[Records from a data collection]
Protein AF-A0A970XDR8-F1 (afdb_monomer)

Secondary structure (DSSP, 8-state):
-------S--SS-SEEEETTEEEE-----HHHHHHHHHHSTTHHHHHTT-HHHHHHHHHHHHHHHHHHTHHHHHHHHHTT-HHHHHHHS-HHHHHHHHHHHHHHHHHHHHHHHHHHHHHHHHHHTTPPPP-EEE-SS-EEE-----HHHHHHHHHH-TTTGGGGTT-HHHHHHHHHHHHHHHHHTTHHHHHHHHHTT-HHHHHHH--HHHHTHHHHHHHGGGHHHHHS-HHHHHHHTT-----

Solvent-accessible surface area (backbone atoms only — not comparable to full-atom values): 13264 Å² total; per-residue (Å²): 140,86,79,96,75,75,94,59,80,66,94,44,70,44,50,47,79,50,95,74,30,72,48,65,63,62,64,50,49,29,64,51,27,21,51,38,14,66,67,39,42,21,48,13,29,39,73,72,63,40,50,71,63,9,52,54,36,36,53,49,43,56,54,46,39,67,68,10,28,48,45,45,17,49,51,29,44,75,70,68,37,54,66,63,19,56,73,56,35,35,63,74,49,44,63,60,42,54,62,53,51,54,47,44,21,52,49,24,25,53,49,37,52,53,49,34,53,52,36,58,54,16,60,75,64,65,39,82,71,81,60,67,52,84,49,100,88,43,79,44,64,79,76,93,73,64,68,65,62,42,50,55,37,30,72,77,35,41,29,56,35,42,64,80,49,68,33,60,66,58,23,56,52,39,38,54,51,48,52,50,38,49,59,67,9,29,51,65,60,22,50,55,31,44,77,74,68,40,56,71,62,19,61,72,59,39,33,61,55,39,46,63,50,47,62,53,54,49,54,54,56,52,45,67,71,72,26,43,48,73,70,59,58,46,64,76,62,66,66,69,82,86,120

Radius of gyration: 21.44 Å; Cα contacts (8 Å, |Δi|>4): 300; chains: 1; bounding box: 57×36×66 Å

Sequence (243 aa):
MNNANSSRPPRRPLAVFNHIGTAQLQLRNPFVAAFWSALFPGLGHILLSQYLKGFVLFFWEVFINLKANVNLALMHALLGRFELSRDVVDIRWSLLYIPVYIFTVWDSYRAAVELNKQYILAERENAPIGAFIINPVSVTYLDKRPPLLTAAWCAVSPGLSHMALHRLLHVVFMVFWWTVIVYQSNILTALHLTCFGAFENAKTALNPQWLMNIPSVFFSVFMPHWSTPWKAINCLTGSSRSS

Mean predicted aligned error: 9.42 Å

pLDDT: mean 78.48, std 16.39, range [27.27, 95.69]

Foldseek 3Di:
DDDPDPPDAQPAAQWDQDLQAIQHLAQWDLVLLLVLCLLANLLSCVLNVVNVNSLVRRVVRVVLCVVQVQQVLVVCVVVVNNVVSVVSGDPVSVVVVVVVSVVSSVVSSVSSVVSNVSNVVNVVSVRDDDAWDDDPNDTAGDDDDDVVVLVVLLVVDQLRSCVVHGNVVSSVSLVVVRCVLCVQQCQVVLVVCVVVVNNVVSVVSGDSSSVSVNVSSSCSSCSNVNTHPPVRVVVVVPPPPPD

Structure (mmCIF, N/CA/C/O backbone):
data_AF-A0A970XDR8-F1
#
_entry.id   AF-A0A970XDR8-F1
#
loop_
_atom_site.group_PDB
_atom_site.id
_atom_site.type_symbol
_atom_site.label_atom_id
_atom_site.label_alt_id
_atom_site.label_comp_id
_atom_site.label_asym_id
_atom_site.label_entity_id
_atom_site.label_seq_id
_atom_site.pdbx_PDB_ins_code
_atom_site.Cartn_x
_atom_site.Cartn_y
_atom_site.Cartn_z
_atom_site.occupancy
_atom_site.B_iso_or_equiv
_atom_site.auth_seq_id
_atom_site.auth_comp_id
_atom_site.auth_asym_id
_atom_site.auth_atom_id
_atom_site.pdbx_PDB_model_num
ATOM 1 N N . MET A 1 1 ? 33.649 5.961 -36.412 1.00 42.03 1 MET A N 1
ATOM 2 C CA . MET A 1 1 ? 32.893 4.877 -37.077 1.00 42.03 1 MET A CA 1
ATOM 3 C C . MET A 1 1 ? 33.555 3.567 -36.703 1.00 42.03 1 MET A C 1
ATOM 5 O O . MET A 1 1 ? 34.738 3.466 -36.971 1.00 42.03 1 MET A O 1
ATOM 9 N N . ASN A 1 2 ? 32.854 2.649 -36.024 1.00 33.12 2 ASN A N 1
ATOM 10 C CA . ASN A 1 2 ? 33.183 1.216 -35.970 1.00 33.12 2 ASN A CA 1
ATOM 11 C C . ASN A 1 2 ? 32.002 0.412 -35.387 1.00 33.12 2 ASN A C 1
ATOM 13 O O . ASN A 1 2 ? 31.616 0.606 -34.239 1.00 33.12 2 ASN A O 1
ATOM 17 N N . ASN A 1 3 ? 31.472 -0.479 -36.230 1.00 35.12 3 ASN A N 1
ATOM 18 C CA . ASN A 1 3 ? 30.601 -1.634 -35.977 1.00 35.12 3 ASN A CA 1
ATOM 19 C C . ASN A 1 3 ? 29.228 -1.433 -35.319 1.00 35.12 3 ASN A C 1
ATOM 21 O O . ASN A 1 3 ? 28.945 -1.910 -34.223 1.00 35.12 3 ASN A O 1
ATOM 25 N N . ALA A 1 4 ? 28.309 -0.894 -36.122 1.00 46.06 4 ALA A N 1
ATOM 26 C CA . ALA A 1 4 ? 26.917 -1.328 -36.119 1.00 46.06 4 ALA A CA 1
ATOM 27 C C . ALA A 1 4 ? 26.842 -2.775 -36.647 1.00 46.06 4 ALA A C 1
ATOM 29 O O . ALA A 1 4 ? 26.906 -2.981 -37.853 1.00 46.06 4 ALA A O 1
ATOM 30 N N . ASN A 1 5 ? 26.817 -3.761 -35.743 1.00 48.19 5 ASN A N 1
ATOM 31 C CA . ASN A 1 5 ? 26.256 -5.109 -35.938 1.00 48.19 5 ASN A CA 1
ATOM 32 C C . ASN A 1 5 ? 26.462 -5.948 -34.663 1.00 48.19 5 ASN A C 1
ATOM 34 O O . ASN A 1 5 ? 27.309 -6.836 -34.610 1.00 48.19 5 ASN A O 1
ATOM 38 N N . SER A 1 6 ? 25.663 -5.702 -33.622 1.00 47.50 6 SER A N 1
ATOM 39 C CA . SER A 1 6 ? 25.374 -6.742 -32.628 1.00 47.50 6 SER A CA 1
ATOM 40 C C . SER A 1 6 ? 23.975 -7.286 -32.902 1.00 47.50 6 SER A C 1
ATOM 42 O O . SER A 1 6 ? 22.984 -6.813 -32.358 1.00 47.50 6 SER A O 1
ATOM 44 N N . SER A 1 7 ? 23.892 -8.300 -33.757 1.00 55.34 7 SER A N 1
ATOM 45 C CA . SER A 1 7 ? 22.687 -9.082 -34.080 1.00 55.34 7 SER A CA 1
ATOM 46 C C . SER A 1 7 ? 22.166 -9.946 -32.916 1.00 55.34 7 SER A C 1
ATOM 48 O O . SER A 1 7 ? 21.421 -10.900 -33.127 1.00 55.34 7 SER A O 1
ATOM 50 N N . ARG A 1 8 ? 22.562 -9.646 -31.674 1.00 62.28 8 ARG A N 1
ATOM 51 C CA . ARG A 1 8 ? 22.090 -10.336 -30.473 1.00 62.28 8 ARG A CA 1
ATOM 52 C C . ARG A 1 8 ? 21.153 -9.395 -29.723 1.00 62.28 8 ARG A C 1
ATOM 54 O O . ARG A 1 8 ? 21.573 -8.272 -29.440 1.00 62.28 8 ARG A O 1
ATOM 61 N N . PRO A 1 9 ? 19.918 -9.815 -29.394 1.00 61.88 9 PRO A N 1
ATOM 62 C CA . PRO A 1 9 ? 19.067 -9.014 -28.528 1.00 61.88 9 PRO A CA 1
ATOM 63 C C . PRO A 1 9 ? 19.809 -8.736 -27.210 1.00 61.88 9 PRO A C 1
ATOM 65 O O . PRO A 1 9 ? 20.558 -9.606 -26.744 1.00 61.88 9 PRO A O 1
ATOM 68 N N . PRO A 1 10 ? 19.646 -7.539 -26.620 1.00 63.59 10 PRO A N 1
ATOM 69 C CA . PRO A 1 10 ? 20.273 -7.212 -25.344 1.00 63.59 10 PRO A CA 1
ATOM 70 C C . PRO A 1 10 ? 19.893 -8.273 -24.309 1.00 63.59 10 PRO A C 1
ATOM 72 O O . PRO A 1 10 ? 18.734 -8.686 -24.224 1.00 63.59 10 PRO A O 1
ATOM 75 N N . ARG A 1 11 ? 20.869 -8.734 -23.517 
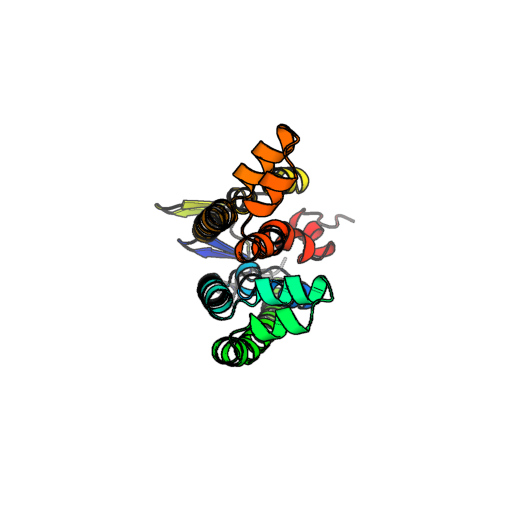1.00 74.62 11 ARG A N 1
ATOM 76 C CA . ARG A 1 11 ? 20.640 -9.804 -22.534 1.00 74.62 11 ARG A CA 1
ATOM 77 C C . ARG A 1 11 ? 19.705 -9.330 -21.420 1.00 74.62 11 ARG A C 1
ATOM 79 O O . ARG A 1 11 ? 19.020 -10.152 -20.811 1.00 74.62 11 ARG A O 1
ATOM 86 N N . ARG A 1 12 ? 19.686 -8.020 -21.149 1.00 76.00 12 ARG A N 1
ATOM 87 C CA . ARG A 1 12 ? 18.860 -7.386 -20.118 1.00 76.00 12 ARG A CA 1
ATOM 88 C C . ARG A 1 12 ? 18.089 -6.183 -20.682 1.00 76.00 12 ARG A C 1
ATOM 90 O O . ARG A 1 12 ? 18.679 -5.120 -20.865 1.00 76.00 12 ARG A O 1
ATOM 97 N N . PRO A 1 13 ? 16.777 -6.309 -20.945 1.00 71.38 13 PRO A N 1
ATOM 98 C CA . PRO A 1 13 ? 15.961 -5.180 -21.386 1.00 71.38 13 PRO A CA 1
ATOM 99 C C . PRO A 1 13 ? 15.705 -4.187 -20.239 1.00 71.38 13 PRO A C 1
ATOM 101 O O . PRO A 1 13 ? 15.379 -4.586 -19.122 1.00 71.38 13 PRO A O 1
ATOM 104 N N . LEU A 1 14 ? 15.817 -2.885 -20.524 1.00 68.69 14 LEU A N 1
ATOM 105 C CA . LEU A 1 14 ? 15.599 -1.808 -19.543 1.00 68.69 14 LEU A CA 1
ATOM 106 C C . LEU A 1 14 ? 14.104 -1.540 -19.282 1.00 68.69 14 LEU A C 1
ATOM 108 O O . LEU A 1 14 ? 13.699 -1.159 -18.181 1.00 68.69 14 LEU A O 1
ATOM 112 N N . ALA A 1 15 ? 13.274 -1.785 -20.293 1.00 67.31 15 ALA A N 1
ATOM 113 C CA . ALA A 1 15 ? 11.826 -1.787 -20.192 1.00 67.31 15 ALA A CA 1
ATOM 114 C C . ALA A 1 15 ? 11.277 -2.982 -20.970 1.00 67.31 15 ALA A C 1
ATOM 116 O O . ALA A 1 15 ? 11.638 -3.200 -22.127 1.00 67.31 15 ALA A O 1
ATOM 117 N N . VAL A 1 16 ? 10.404 -3.750 -20.325 1.00 67.06 16 VAL A N 1
ATOM 118 C CA . VAL A 1 16 ? 9.652 -4.827 -20.964 1.00 67.06 16 VAL A CA 1
ATOM 119 C C . VAL A 1 16 ? 8.186 -4.447 -20.947 1.00 67.06 16 VAL A C 1
ATOM 121 O O . VAL A 1 16 ? 7.606 -4.124 -19.907 1.00 67.06 16 VAL A O 1
ATOM 124 N N . PHE A 1 17 ? 7.589 -4.505 -22.125 1.00 63.88 17 PHE A N 1
ATOM 125 C CA . PHE A 1 17 ? 6.162 -4.352 -22.310 1.00 63.88 17 PHE A CA 1
ATOM 126 C C . PHE A 1 17 ? 5.574 -5.748 -22.400 1.00 63.88 17 PHE A C 1
ATOM 128 O O . PHE A 1 17 ? 6.035 -6.569 -23.191 1.00 63.88 17 PHE A O 1
ATOM 135 N N . ASN A 1 18 ? 4.579 -6.026 -21.572 1.00 63.72 18 ASN A N 1
ATOM 136 C CA . ASN A 1 18 ? 3.855 -7.282 -21.617 1.00 63.72 18 ASN A CA 1
ATOM 137 C C . ASN A 1 18 ? 2.358 -6.992 -21.745 1.00 63.72 18 ASN A C 1
ATOM 139 O O . ASN A 1 18 ? 1.922 -5.867 -21.503 1.00 63.72 18 ASN A O 1
ATOM 143 N N . HIS A 1 19 ? 1.551 -7.999 -22.077 1.00 56.41 19 HIS A N 1
ATOM 144 C CA . HIS A 1 19 ? 0.103 -7.820 -22.277 1.00 56.41 19 HIS A CA 1
ATOM 145 C C . HIS A 1 19 ? -0.623 -7.215 -21.057 1.00 56.41 19 HIS A C 1
ATOM 147 O O . HIS A 1 19 ? -1.665 -6.583 -21.201 1.00 56.41 19 HIS A O 1
ATOM 153 N N . ILE A 1 20 ? -0.049 -7.383 -19.860 1.00 58.12 20 ILE A N 1
ATOM 154 C CA . ILE A 1 20 ? -0.612 -6.963 -18.567 1.00 58.12 20 ILE A CA 1
ATOM 155 C C . ILE A 1 20 ? -0.107 -5.564 -18.138 1.00 58.12 20 ILE A C 1
ATOM 157 O O . ILE A 1 20 ? -0.711 -4.934 -17.268 1.00 58.12 20 ILE A O 1
ATOM 161 N N . GLY A 1 21 ? 0.966 -5.039 -18.749 1.00 59.53 21 GLY A N 1
ATOM 162 C CA . GLY A 1 21 ? 1.458 -3.682 -18.477 1.00 59.53 21 GLY A CA 1
ATOM 163 C C . GLY A 1 21 ? 2.943 -3.444 -18.774 1.00 59.53 21 GLY A C 1
ATOM 164 O O . GLY A 1 21 ? 3.636 -4.287 -19.347 1.00 59.53 21 GLY A O 1
ATOM 165 N N . THR A 1 22 ? 3.437 -2.274 -18.348 1.00 62.59 22 THR A N 1
ATOM 166 C CA . THR A 1 22 ? 4.849 -1.864 -18.447 1.00 62.59 22 THR A CA 1
ATOM 167 C C . THR A 1 22 ? 5.650 -2.208 -17.196 1.00 62.59 22 THR A C 1
ATOM 169 O O . THR A 1 22 ? 5.421 -1.659 -16.111 1.00 62.59 22 THR A O 1
ATOM 172 N N . ALA A 1 23 ? 6.667 -3.053 -17.349 1.00 69.75 23 ALA A N 1
ATOM 173 C CA . ALA A 1 23 ? 7.710 -3.223 -16.348 1.00 69.75 23 ALA A CA 1
ATOM 174 C C . ALA A 1 23 ? 8.946 -2.433 -16.792 1.00 69.75 23 ALA A C 1
ATOM 176 O O . ALA A 1 23 ? 9.696 -2.863 -17.665 1.00 69.75 23 ALA A O 1
ATOM 177 N N . GLN A 1 24 ? 9.142 -1.255 -16.201 1.00 73.12 24 GLN A N 1
ATOM 178 C CA . GLN A 1 24 ? 10.356 -0.467 -16.388 1.00 73.12 24 GLN A CA 1
ATOM 179 C C . GLN A 1 24 ? 11.289 -0.695 -15.200 1.00 73.12 24 GLN A C 1
ATOM 181 O O . GLN A 1 24 ? 10.869 -0.558 -14.046 1.00 73.12 24 GLN A O 1
ATOM 186 N N . LEU A 1 25 ? 12.555 -1.004 -15.482 1.00 76.38 25 LEU A N 1
ATOM 187 C CA . LEU A 1 25 ? 13.599 -0.952 -14.471 1.00 76.38 25 LEU A CA 1
ATOM 188 C C . LEU A 1 25 ? 13.900 0.515 -14.180 1.00 76.38 25 LEU A C 1
ATOM 190 O O . LEU A 1 25 ? 14.239 1.294 -15.069 1.00 76.38 25 LEU A O 1
ATOM 194 N N . GLN A 1 26 ? 13.744 0.897 -12.921 1.00 75.75 26 GLN A N 1
ATOM 195 C CA . GLN A 1 26 ? 14.064 2.230 -12.440 1.00 75.75 26 GLN A CA 1
ATOM 196 C C . GLN A 1 26 ? 14.972 2.084 -11.233 1.00 75.75 26 GLN A C 1
ATOM 198 O O . GLN A 1 26 ? 14.714 1.248 -10.364 1.00 75.75 26 GLN A O 1
ATOM 203 N N . LEU A 1 27 ? 16.005 2.919 -11.170 1.00 80.31 27 LEU A N 1
ATOM 204 C CA . LEU A 1 27 ? 16.811 3.036 -9.969 1.00 80.31 27 LEU A CA 1
ATOM 205 C C . LEU A 1 27 ? 15.940 3.608 -8.849 1.00 80.31 27 LEU A C 1
ATOM 207 O O . LEU A 1 27 ? 15.341 4.672 -9.012 1.00 80.31 27 LEU A O 1
ATOM 211 N N . ARG A 1 28 ? 15.864 2.909 -7.718 1.00 83.56 28 ARG A N 1
ATOM 212 C CA . ARG A 1 28 ? 15.047 3.321 -6.570 1.00 83.56 28 ARG A CA 1
ATOM 213 C C . ARG A 1 28 ? 15.817 3.239 -5.272 1.00 83.56 28 ARG A C 1
ATOM 215 O O . ARG A 1 28 ? 16.714 2.415 -5.124 1.00 83.56 28 ARG A O 1
ATOM 222 N N . ASN A 1 29 ? 15.447 4.060 -4.298 1.00 87.44 29 ASN A N 1
ATOM 223 C CA . ASN A 1 29 ? 15.999 3.911 -2.956 1.00 87.44 29 ASN A CA 1
ATOM 224 C C . ASN A 1 29 ? 15.391 2.661 -2.273 1.00 87.44 29 ASN A C 1
ATOM 226 O O . ASN A 1 29 ? 14.172 2.621 -2.076 1.00 87.44 29 ASN A O 1
ATOM 230 N N . PRO A 1 30 ? 16.195 1.648 -1.891 1.00 89.25 30 PRO A N 1
ATOM 231 C CA . PRO A 1 30 ? 15.679 0.421 -1.286 1.00 89.25 30 PRO A CA 1
ATOM 232 C C . PRO A 1 30 ? 15.024 0.655 0.082 1.00 89.25 30 PRO A C 1
ATOM 234 O O . PRO A 1 30 ? 14.084 -0.056 0.434 1.00 89.25 30 PRO A O 1
ATOM 237 N N . PHE A 1 31 ? 15.437 1.688 0.824 1.00 90.19 31 PHE A N 1
ATOM 238 C CA . PHE A 1 31 ? 14.796 2.057 2.088 1.00 90.19 31 PHE A CA 1
ATOM 239 C C . PHE A 1 31 ? 13.374 2.576 1.891 1.00 90.19 31 PHE A C 1
ATOM 241 O O . PHE A 1 31 ? 12.510 2.307 2.716 1.00 90.19 31 PHE A O 1
ATOM 248 N N . VAL A 1 32 ? 13.107 3.264 0.778 1.00 88.81 32 VAL A N 1
ATOM 249 C CA . VAL A 1 32 ? 11.753 3.731 0.457 1.00 88.81 32 VAL A CA 1
ATOM 250 C C . VAL A 1 32 ? 10.844 2.532 0.185 1.00 88.81 32 VAL A C 1
ATOM 252 O O . VAL A 1 32 ? 9.736 2.482 0.704 1.00 88.81 32 VAL A O 1
ATOM 255 N N . ALA A 1 33 ? 11.323 1.520 -0.546 1.00 88.62 33 ALA A N 1
ATOM 256 C CA . ALA A 1 33 ? 10.563 0.284 -0.754 1.00 88.62 33 ALA A CA 1
ATOM 257 C C . ALA A 1 33 ? 10.265 -0.448 0.568 1.00 88.62 33 ALA A C 1
ATOM 259 O O . ALA A 1 33 ? 9.131 -0.869 0.787 1.00 88.62 33 ALA A O 1
ATOM 260 N N . ALA A 1 34 ? 11.254 -0.538 1.463 1.00 91.69 34 ALA A N 1
ATOM 261 C CA . ALA A 1 34 ? 11.087 -1.139 2.785 1.00 91.69 34 ALA A CA 1
ATOM 262 C C . ALA A 1 34 ? 10.083 -0.369 3.658 1.00 91.69 34 ALA A C 1
ATOM 264 O O . ALA A 1 34 ? 9.213 -0.977 4.272 1.00 91.69 34 ALA A O 1
ATOM 265 N N . PHE A 1 35 ? 10.172 0.964 3.672 1.00 91.38 35 PHE A N 1
ATOM 266 C CA . PHE A 1 35 ? 9.266 1.840 4.416 1.00 91.38 35 PHE A CA 1
ATOM 267 C C . PHE A 1 35 ? 7.811 1.666 3.974 1.00 91.38 35 PHE A C 1
ATOM 269 O O . PHE A 1 35 ? 6.912 1.555 4.802 1.00 91.38 35 PHE A O 1
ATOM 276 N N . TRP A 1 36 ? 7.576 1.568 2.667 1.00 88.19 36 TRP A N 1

EXERCISE BRIEF
Return, word for word, the lines of the data above from the line with "ATOM 250 C C" through the line with "ATOM 257 C C", inclusive.

EXERCISE ANSWER
ATOM 250 C C . VAL A 1 32 ? 10.844 2.532 0.185 1.00 88.81 32 VAL A C 1
ATOM 252 O O . VAL A 1 32 ? 9.736 2.482 0.704 1.00 88.81 32 VAL A O 1
ATOM 255 N N . ALA A 1 33 ? 11.323 1.520 -0.546 1.00 88.62 33 ALA A N 1
ATOM 256 C CA . ALA A 1 33 ? 10.563 0.284 -0.754 1.00 88.62 33 ALA A CA 1
ATOM 257 C C . ALA A 1 33 ? 10.265 -0.448 0.568 1.00 88.62 33 ALA A C 1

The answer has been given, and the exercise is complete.